The resulting multiconstrained optimization problem in [5] is finally solved via a parallel block 
iterative algorithm which offers great flexibility in the incorporation of several constraints. Experimental 
results on both synthetic and real stereo pairs [5] demonstrate the good performance of our method to 
efficiently recover depth and illumination variation fields, simultaneously. The authors in paper [5] have 
proposed a convex programming approach for the problem of disparity estimation in the presence of 
illumination variations.In a paper by C. Paramanand and A. N. Rajagopalan [6], the objective was to recover 
the 3-D structure of a scene from motion blur/optical defocus. In the proposed approach [6], the difference of 
blur between two observations is used as a cue for recovering depth, within a recursive state estimation 
framework. 

For motion blur in [6], the authors used an unblurred (focused)—blurred image pair. Since the 
relationship between the observation and the scale factor of the point spread function associated with the 
depth at a point is nonlinear, they proposed and developed a formulation of unscented Kalman filter for depth 
estimation. 

Depth estimation from a single image is a challenging problem in computer vision research [7]. By 
analyzing the defocus cues produced by the depth of field of lens, the information of depth can be 
determined. Patrick P. K. Chan, Bing-Zhong Jing, Wing W. Y. Ng, Daniel S. Yeung in their wok [7] 
employed reverse heat equation, which is simple and effective, for this analysis. 
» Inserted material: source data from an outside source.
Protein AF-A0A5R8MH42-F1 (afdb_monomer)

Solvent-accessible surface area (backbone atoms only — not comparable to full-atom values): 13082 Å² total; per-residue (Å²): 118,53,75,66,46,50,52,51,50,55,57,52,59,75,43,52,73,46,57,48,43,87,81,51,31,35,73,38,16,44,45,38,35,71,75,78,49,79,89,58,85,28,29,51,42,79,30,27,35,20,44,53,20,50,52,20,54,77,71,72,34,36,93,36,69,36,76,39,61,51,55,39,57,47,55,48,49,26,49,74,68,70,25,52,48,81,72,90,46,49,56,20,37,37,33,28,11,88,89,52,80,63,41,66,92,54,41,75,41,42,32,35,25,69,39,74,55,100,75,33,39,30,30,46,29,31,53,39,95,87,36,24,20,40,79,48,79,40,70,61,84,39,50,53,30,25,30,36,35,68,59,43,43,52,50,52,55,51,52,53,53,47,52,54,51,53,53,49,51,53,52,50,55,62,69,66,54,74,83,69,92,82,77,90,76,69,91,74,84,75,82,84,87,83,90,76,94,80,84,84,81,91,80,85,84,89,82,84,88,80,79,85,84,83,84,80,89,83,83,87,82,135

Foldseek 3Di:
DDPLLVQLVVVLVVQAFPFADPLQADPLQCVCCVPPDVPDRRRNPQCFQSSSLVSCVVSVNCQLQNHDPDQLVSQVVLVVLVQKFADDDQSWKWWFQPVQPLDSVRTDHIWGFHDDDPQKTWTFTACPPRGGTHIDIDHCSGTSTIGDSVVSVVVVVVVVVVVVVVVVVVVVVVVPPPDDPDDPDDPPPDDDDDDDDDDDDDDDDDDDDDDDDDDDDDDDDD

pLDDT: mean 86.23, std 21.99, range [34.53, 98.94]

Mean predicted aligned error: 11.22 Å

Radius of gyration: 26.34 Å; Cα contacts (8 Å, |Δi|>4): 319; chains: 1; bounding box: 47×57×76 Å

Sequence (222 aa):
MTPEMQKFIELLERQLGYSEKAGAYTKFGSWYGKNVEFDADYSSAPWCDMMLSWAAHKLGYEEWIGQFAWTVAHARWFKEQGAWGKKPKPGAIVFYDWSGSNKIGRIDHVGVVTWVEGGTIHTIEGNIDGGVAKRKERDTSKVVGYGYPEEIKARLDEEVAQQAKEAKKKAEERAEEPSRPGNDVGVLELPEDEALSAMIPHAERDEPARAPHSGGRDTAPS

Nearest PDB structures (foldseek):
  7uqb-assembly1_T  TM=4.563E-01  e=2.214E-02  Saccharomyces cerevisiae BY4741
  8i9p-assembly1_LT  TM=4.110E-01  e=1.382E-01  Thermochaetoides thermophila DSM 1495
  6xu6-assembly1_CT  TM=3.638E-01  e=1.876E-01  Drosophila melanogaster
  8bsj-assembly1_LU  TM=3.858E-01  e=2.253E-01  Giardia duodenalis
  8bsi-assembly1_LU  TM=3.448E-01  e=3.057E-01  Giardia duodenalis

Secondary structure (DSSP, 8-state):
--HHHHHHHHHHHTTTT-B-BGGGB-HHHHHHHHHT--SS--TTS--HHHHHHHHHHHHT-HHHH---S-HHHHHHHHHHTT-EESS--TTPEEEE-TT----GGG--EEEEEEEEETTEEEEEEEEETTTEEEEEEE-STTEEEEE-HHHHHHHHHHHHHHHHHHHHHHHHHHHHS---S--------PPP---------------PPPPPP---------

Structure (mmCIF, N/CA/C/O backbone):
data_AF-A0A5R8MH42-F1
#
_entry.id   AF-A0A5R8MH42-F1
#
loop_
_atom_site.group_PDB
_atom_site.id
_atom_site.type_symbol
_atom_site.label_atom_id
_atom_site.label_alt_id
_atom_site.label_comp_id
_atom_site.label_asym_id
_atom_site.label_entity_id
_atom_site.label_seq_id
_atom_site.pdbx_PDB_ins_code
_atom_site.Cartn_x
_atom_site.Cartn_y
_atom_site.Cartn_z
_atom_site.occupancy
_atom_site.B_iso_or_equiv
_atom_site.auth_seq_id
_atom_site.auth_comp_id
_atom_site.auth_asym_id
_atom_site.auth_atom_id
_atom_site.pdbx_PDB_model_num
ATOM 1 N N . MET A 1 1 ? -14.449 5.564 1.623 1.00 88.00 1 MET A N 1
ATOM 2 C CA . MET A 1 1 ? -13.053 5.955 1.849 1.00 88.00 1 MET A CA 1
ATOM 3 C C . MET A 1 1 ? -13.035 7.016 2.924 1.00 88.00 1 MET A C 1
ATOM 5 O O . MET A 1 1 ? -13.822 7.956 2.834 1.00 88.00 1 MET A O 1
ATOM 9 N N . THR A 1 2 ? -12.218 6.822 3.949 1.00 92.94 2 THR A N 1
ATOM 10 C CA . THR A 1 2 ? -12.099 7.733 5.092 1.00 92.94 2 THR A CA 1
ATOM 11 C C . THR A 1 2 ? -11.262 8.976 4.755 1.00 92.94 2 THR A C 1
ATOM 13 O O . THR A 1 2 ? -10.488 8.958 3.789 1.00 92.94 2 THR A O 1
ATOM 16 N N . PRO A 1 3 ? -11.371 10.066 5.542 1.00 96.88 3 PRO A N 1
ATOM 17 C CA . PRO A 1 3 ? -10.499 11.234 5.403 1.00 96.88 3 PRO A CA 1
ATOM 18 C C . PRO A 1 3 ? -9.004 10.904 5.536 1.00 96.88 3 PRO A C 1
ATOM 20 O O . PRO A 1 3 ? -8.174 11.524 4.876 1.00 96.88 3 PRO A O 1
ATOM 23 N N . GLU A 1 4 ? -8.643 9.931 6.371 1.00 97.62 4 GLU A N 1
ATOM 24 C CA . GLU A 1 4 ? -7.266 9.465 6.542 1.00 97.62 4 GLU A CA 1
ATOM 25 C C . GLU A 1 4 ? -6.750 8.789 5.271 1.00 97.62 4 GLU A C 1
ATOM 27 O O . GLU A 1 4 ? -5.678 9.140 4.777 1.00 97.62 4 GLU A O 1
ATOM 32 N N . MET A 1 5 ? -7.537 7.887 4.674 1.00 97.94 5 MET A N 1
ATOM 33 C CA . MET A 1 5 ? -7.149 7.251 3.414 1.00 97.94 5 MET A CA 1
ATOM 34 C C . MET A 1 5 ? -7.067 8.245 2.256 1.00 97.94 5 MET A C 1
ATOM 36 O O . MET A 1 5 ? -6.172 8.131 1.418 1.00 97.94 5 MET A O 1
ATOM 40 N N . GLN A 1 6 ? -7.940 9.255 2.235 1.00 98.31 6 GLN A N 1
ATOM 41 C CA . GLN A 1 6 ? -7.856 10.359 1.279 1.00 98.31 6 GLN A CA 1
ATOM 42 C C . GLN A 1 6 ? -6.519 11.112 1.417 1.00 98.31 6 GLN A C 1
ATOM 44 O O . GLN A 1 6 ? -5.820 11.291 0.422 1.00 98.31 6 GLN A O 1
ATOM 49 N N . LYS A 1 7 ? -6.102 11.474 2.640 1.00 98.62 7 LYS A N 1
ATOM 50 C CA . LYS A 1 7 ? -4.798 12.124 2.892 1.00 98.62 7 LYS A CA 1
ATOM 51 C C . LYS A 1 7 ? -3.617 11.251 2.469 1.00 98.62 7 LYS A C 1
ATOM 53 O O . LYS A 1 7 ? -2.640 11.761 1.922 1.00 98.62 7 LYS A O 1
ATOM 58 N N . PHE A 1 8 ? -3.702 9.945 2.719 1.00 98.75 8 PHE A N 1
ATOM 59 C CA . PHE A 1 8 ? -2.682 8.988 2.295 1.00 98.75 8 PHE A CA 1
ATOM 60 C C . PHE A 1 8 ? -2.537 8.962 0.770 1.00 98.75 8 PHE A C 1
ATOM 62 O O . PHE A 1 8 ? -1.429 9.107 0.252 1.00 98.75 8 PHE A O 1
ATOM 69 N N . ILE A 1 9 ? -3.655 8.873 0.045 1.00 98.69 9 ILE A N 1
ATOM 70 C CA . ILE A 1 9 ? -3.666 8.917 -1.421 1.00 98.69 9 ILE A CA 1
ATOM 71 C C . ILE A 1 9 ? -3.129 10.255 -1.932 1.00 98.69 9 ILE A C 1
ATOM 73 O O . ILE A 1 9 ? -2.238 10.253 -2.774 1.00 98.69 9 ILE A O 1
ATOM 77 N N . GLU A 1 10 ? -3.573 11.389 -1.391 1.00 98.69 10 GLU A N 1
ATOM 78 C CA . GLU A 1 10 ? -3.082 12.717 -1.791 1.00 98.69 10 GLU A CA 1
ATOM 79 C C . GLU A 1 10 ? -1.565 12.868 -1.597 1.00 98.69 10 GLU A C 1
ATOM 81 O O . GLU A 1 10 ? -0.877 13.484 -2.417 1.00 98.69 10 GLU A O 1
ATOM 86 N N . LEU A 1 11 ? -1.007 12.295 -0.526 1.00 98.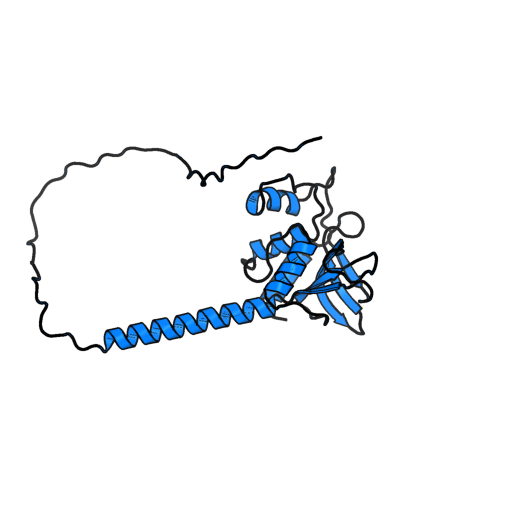81 11 LEU A N 1
ATOM 87 C CA . LEU A 1 11 ? 0.438 12.299 -0.305 1.00 98.81 11 LEU A CA 1
ATOM 88 C C . LEU A 1 11 ? 1.180 11.457 -1.353 1.00 98.81 11 LEU A C 1
ATOM 90 O O . LEU A 1 11 ? 2.244 11.875 -1.829 1.00 98.81 11 LEU A O 1
ATOM 94 N N . LEU A 1 12 ? 0.620 10.307 -1.731 1.00 98.81 12 LEU A N 1
ATOM 95 C CA . LEU A 1 12 ? 1.151 9.453 -2.794 1.00 98.81 12 LEU A CA 1
ATOM 96 C C . LEU A 1 12 ? 1.027 10.105 -4.176 1.00 98.81 12 LEU A C 1
ATOM 98 O O . LEU A 1 12 ? 1.957 10.018 -4.976 1.00 98.81 12 LEU A O 1
ATOM 102 N N . GLU A 1 13 ? -0.055 10.836 -4.444 1.00 98.69 13 GLU A N 1
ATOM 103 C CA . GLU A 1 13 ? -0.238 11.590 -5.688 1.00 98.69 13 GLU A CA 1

Because the depth map is required to be smooth in many applications, a mean shift segmentation 
and graph cut based method is proposed in [7] to infer the depth map of the scene. The confidence of depth 
estimation is incorporated into the energy function of graph cut to preserve details of the depth map [7]. 
Experimental results [7] show that the proposed method can produce a good depth map even from a single 
image. 


3. EXPERIMENTAL RESULTS OF LITERATURE SURVEY 

The authors in paper [3] test PTF estimation with a sequence ALARM as shown in Figure 1; (a) 
shows the first frame and (b) shows the blurred first frame as a result of a synthetic OTF consisting of a 
Gaussian MTF and an arbitrary PTF. Figure 1 (c) shows the reconstruction result using Restoration from 
Magnitude (RFM). It is a technique [3] based on projection onto convex set (POCS), while the two convex 
sets are the set of space-limited functions and the set of all functions that have a Fourier transform magnitude 
equal to a prescribed function. Figure 1 (d) shows the reconstruction result using only proposed OTF 
magnitude estimation [3] and PTF is considered to be zero. Figure 1 (e) shows the reconstruction result using 
both proposed OTF magnitude estimation and phase estimation [3]. It can be seen that the restoration 
including PTF estimation performs better than the restoration without phase and restoration using RFM [3]. 
Figure 2 shows the two different single-aperture models. 





Figure 1. Comparison of focused image reconstruction methods for video ALARM: [3] (a) original image; 
(b) blurred image, (c) focused image reconstruction using restoration from magnitude (RFM), 
(d) focused image reconstruction using blur function magnitude estimation, 
(e) focused image reconstruction using blur function magnitude and phase estimation [3]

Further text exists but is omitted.